Copy out, from the entries below, each line that holds the string "Helicobacter".

[Data extracted from a collection]
# # #

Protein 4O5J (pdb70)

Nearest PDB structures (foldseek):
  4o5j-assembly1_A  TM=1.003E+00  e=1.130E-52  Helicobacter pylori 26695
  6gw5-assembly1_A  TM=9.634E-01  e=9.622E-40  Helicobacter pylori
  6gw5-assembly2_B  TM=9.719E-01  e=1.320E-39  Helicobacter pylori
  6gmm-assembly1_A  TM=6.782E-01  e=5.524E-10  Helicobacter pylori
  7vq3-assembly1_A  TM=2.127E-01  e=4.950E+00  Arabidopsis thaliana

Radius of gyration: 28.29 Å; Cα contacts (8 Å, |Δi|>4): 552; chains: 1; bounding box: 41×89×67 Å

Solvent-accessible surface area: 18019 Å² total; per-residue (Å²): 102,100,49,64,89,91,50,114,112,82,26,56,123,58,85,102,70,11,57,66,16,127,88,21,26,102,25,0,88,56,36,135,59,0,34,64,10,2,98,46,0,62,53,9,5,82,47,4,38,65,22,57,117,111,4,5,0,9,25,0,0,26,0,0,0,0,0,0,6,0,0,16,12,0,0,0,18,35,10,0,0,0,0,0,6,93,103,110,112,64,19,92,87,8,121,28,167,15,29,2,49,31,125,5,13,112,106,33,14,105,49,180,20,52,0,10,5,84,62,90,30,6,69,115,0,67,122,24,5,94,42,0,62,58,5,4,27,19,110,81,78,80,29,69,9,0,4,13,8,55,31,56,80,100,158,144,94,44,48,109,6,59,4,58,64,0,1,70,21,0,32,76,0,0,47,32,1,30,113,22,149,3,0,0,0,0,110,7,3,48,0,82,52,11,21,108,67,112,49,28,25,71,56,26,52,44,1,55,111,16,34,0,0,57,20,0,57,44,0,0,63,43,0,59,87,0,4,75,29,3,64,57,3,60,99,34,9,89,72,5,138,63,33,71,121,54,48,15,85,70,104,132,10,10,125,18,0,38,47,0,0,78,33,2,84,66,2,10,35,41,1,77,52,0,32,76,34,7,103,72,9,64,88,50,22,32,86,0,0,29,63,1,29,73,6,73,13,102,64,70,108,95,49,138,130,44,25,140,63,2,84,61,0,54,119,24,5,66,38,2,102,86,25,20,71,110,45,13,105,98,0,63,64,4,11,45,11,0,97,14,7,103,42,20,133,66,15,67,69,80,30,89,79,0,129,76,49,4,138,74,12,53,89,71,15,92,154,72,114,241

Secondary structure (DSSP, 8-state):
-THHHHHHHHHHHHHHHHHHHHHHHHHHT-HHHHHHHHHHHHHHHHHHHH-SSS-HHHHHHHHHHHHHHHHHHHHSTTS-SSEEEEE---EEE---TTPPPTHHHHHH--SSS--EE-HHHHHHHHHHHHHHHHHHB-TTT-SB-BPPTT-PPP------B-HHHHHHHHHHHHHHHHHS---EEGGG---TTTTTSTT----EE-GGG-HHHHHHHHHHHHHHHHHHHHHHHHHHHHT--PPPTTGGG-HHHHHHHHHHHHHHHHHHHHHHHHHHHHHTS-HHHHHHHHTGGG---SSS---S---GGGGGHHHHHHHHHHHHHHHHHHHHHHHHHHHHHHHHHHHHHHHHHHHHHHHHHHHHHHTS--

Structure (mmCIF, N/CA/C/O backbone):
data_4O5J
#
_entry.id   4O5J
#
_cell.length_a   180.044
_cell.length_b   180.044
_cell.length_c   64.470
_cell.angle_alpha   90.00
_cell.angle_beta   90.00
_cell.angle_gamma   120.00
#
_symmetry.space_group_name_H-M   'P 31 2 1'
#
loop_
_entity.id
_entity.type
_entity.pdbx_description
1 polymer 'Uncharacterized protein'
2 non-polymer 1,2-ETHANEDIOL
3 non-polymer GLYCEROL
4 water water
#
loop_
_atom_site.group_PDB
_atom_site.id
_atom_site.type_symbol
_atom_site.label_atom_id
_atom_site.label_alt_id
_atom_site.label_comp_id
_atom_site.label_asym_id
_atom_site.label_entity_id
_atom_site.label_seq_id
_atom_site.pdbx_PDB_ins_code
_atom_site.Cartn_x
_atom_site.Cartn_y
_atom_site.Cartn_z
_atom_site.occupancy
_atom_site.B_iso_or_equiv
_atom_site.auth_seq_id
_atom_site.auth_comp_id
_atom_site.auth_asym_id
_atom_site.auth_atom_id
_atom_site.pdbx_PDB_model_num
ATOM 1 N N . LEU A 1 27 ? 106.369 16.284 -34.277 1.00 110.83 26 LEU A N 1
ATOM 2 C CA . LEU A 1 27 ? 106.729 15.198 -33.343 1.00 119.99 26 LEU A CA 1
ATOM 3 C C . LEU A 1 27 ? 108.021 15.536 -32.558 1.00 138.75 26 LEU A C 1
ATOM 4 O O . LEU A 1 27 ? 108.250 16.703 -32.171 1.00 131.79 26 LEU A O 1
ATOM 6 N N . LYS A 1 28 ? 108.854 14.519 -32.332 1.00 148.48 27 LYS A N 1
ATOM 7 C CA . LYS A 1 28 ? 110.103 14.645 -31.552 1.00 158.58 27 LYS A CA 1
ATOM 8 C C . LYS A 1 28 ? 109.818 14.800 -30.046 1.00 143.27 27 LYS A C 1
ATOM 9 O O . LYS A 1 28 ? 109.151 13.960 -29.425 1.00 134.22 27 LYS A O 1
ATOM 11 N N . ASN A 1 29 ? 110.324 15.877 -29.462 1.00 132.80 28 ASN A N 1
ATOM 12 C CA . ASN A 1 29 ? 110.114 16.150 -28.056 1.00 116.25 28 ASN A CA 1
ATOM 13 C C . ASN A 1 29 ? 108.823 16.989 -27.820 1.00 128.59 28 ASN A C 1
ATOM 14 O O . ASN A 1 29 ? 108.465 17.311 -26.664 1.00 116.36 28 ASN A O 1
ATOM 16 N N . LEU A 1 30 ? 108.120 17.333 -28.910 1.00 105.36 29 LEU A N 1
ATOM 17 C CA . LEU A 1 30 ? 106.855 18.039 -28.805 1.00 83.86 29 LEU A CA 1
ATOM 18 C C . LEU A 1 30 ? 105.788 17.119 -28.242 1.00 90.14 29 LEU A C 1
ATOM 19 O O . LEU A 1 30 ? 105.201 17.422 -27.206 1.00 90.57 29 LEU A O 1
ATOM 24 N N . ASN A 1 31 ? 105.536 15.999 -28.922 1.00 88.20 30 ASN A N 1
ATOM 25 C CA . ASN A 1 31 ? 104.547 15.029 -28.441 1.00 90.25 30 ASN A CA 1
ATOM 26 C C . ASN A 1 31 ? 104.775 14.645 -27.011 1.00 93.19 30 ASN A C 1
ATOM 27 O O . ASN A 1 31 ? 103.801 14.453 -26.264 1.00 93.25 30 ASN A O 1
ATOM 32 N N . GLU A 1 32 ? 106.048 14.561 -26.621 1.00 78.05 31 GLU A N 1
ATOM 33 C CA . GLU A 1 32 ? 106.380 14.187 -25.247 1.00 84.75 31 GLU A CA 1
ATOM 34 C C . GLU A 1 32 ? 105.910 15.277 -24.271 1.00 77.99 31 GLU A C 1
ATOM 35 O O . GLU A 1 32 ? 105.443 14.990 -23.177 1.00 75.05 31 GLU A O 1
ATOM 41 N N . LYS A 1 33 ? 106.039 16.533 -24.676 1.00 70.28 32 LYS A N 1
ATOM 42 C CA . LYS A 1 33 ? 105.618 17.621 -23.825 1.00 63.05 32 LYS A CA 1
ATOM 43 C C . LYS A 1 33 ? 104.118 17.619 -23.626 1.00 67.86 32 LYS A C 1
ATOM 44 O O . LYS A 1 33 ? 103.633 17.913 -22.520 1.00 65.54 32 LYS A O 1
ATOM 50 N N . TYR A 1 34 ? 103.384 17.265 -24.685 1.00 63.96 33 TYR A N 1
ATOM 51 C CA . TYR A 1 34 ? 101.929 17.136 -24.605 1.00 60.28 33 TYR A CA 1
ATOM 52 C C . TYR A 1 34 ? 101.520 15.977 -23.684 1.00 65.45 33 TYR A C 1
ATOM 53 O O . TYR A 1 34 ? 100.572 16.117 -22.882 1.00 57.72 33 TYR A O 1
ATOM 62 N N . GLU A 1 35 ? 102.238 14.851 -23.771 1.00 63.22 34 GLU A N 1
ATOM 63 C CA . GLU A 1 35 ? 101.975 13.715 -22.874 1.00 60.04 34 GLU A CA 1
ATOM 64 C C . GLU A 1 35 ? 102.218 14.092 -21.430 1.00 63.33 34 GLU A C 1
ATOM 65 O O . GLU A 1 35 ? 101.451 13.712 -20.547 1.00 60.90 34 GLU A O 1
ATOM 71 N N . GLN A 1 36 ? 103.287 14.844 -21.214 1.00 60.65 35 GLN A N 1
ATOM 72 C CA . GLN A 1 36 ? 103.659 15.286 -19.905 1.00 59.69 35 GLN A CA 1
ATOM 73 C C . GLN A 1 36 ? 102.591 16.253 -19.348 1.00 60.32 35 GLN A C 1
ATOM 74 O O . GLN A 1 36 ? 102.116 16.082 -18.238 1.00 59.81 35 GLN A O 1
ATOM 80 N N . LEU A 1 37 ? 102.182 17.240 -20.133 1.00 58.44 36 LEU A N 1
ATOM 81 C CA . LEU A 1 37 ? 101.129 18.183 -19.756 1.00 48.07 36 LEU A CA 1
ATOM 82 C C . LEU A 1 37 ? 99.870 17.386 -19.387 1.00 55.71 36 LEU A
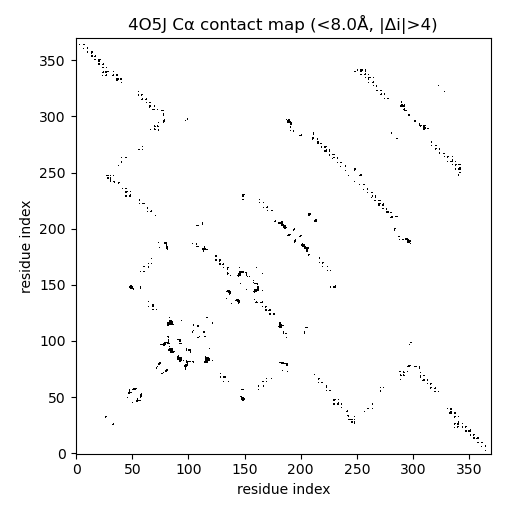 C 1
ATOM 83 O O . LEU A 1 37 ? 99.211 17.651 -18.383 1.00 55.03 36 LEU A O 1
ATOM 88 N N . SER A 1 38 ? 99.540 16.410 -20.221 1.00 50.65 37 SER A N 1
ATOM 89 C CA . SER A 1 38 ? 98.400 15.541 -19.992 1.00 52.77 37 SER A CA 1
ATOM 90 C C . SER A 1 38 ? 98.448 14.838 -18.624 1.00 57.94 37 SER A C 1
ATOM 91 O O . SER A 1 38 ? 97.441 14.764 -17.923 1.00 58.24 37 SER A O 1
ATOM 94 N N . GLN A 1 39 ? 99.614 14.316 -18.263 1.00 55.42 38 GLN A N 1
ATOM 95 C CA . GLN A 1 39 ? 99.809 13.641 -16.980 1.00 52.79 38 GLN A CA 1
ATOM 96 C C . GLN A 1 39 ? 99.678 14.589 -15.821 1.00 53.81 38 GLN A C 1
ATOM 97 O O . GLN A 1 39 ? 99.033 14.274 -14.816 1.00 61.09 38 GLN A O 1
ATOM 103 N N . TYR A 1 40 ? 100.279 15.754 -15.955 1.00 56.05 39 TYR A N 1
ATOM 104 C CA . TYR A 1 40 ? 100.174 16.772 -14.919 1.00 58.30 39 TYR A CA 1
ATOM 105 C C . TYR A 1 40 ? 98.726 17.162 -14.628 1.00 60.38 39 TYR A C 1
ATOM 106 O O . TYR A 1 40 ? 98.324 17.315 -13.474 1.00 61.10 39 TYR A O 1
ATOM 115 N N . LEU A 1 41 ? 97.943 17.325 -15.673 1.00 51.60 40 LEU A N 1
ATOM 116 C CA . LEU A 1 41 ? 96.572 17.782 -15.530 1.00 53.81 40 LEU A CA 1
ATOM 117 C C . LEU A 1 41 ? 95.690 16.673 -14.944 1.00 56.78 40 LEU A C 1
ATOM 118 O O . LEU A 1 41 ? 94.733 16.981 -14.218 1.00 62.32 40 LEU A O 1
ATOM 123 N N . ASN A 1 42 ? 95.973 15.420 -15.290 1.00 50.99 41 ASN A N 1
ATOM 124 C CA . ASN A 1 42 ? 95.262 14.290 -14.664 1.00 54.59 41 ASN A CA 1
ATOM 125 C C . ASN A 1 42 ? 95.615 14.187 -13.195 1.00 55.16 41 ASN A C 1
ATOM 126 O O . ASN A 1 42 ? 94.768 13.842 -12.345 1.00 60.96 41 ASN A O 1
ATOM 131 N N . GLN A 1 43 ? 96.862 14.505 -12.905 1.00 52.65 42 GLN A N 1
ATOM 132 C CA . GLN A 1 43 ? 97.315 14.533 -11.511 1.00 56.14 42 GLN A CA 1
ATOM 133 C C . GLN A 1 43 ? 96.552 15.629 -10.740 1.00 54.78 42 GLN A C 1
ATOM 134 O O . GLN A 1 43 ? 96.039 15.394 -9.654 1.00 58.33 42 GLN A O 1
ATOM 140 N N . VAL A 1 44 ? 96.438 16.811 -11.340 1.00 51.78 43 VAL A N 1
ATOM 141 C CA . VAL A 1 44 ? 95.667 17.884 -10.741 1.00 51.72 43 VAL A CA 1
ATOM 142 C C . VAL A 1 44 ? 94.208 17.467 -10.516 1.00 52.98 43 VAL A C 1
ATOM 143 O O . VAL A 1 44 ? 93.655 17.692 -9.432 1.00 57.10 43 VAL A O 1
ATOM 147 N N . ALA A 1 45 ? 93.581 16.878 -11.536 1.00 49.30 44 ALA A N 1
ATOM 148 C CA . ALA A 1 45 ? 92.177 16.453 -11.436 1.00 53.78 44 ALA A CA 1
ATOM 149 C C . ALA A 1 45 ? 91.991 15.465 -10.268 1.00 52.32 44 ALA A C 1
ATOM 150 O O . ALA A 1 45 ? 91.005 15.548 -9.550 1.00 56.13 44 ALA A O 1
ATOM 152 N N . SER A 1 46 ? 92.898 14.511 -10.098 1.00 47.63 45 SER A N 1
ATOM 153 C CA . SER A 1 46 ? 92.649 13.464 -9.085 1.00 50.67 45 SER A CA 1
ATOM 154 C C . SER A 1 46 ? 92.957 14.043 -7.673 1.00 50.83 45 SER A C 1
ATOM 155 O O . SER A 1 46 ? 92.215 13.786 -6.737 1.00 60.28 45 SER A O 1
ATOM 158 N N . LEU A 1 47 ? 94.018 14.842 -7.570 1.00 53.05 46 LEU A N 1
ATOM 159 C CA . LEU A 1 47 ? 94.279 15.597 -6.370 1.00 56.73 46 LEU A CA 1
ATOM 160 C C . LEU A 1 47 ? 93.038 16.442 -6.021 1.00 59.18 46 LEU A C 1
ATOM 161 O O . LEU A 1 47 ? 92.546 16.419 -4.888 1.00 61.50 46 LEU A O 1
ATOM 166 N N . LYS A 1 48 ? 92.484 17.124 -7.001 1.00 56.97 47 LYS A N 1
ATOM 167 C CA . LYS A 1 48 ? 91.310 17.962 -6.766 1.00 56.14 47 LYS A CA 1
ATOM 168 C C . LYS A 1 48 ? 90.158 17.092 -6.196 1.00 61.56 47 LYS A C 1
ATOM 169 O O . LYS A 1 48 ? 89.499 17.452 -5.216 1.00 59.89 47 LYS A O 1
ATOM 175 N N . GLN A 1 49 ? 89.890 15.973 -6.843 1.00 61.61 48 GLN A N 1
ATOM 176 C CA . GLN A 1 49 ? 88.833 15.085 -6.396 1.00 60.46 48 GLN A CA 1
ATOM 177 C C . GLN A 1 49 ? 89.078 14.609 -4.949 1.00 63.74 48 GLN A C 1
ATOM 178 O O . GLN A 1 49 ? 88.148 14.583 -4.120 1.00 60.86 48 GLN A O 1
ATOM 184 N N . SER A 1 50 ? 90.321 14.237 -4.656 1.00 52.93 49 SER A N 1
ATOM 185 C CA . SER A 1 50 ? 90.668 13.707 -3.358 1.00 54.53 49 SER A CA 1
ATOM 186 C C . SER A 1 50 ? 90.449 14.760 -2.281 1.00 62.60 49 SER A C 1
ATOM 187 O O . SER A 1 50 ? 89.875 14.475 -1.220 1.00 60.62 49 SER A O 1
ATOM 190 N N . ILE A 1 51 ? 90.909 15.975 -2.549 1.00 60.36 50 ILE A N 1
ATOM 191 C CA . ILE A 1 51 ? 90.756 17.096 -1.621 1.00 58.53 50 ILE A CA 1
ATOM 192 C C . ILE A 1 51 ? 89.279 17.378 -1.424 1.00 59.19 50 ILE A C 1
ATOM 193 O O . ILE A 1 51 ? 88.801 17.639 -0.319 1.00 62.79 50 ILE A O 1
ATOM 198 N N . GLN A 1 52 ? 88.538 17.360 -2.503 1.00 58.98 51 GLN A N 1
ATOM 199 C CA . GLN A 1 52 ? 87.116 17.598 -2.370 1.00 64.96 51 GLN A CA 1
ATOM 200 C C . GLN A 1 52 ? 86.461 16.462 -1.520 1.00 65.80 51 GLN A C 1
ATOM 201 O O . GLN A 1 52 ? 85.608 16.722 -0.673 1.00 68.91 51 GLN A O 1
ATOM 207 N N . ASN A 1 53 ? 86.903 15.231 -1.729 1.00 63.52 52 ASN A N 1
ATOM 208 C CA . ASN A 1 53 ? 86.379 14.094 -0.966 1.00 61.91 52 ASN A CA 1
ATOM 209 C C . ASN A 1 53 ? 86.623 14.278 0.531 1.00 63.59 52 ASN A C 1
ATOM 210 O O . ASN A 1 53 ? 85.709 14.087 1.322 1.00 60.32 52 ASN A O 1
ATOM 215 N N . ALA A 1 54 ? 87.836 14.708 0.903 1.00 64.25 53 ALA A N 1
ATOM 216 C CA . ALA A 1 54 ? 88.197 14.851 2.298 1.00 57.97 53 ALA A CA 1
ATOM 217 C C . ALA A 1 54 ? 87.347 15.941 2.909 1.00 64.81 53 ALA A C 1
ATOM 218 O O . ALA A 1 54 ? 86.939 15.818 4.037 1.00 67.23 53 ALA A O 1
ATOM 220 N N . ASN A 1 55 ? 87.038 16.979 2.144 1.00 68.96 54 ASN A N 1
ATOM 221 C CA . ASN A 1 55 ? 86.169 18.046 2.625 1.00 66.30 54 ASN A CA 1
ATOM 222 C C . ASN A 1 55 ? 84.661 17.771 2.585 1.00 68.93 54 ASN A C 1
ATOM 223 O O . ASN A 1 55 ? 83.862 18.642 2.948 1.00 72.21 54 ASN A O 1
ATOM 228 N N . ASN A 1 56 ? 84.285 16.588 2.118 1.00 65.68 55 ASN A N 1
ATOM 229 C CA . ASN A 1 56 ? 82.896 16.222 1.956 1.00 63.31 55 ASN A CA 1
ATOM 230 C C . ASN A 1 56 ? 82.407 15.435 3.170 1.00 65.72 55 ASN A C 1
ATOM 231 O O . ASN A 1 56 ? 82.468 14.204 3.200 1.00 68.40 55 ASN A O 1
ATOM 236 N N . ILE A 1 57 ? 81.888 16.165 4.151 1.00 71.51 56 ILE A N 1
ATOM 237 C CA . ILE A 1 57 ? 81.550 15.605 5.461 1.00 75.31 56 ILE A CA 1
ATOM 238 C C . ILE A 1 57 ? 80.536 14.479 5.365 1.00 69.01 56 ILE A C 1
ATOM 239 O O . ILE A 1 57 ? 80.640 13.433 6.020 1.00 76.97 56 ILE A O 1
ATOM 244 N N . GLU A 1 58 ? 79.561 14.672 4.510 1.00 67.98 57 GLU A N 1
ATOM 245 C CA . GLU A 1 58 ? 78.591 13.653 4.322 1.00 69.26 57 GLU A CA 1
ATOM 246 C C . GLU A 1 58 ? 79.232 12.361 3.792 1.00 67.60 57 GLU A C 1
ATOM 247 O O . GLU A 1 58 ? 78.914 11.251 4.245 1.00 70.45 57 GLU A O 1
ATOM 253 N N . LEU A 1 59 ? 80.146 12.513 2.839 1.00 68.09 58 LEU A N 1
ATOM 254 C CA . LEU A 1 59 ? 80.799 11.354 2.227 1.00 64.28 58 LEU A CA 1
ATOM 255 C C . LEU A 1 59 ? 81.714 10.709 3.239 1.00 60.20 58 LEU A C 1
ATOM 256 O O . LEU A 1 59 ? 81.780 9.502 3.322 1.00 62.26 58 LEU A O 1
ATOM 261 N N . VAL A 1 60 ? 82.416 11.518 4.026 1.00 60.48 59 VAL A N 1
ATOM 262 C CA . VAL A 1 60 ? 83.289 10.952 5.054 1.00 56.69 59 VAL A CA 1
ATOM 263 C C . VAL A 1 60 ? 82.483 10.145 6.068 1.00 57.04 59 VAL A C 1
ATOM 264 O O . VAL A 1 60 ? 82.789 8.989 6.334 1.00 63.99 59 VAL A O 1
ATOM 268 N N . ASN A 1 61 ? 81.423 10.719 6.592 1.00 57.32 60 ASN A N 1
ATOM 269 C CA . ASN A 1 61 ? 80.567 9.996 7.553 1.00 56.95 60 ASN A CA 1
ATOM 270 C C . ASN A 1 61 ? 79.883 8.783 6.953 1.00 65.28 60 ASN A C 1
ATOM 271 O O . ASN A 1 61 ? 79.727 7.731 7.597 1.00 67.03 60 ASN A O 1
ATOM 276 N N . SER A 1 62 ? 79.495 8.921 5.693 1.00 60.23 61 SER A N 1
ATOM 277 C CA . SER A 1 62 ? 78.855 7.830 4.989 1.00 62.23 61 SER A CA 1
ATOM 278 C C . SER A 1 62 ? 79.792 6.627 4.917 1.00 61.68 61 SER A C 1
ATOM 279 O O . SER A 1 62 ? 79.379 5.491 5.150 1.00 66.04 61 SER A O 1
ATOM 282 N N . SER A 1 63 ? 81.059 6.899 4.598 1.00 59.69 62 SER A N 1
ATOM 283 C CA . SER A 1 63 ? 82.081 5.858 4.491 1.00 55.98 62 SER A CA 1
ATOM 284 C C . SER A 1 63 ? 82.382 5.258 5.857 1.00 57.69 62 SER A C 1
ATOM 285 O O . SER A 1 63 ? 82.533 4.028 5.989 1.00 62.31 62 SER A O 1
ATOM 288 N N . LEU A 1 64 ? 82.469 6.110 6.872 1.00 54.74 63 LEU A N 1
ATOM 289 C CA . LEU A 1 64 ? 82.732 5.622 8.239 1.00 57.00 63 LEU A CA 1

# # #

→ **Worked solution**:
  4o5j-assembly1_A  TM=1.003E+00  e=1.130E-52  Helicobacter pylori 26695
  6gw5-assembly1_A  TM=9.634E-01  e=9.622E-40  Helicobacter pylori
  6gw5-assembly2_B  TM=9.719E-01  e=1.320E-39  Helicobacter pylori
  6gmm-assembly1_A  TM=6.782E-01  e=5.524E-10  Helicobacter pylori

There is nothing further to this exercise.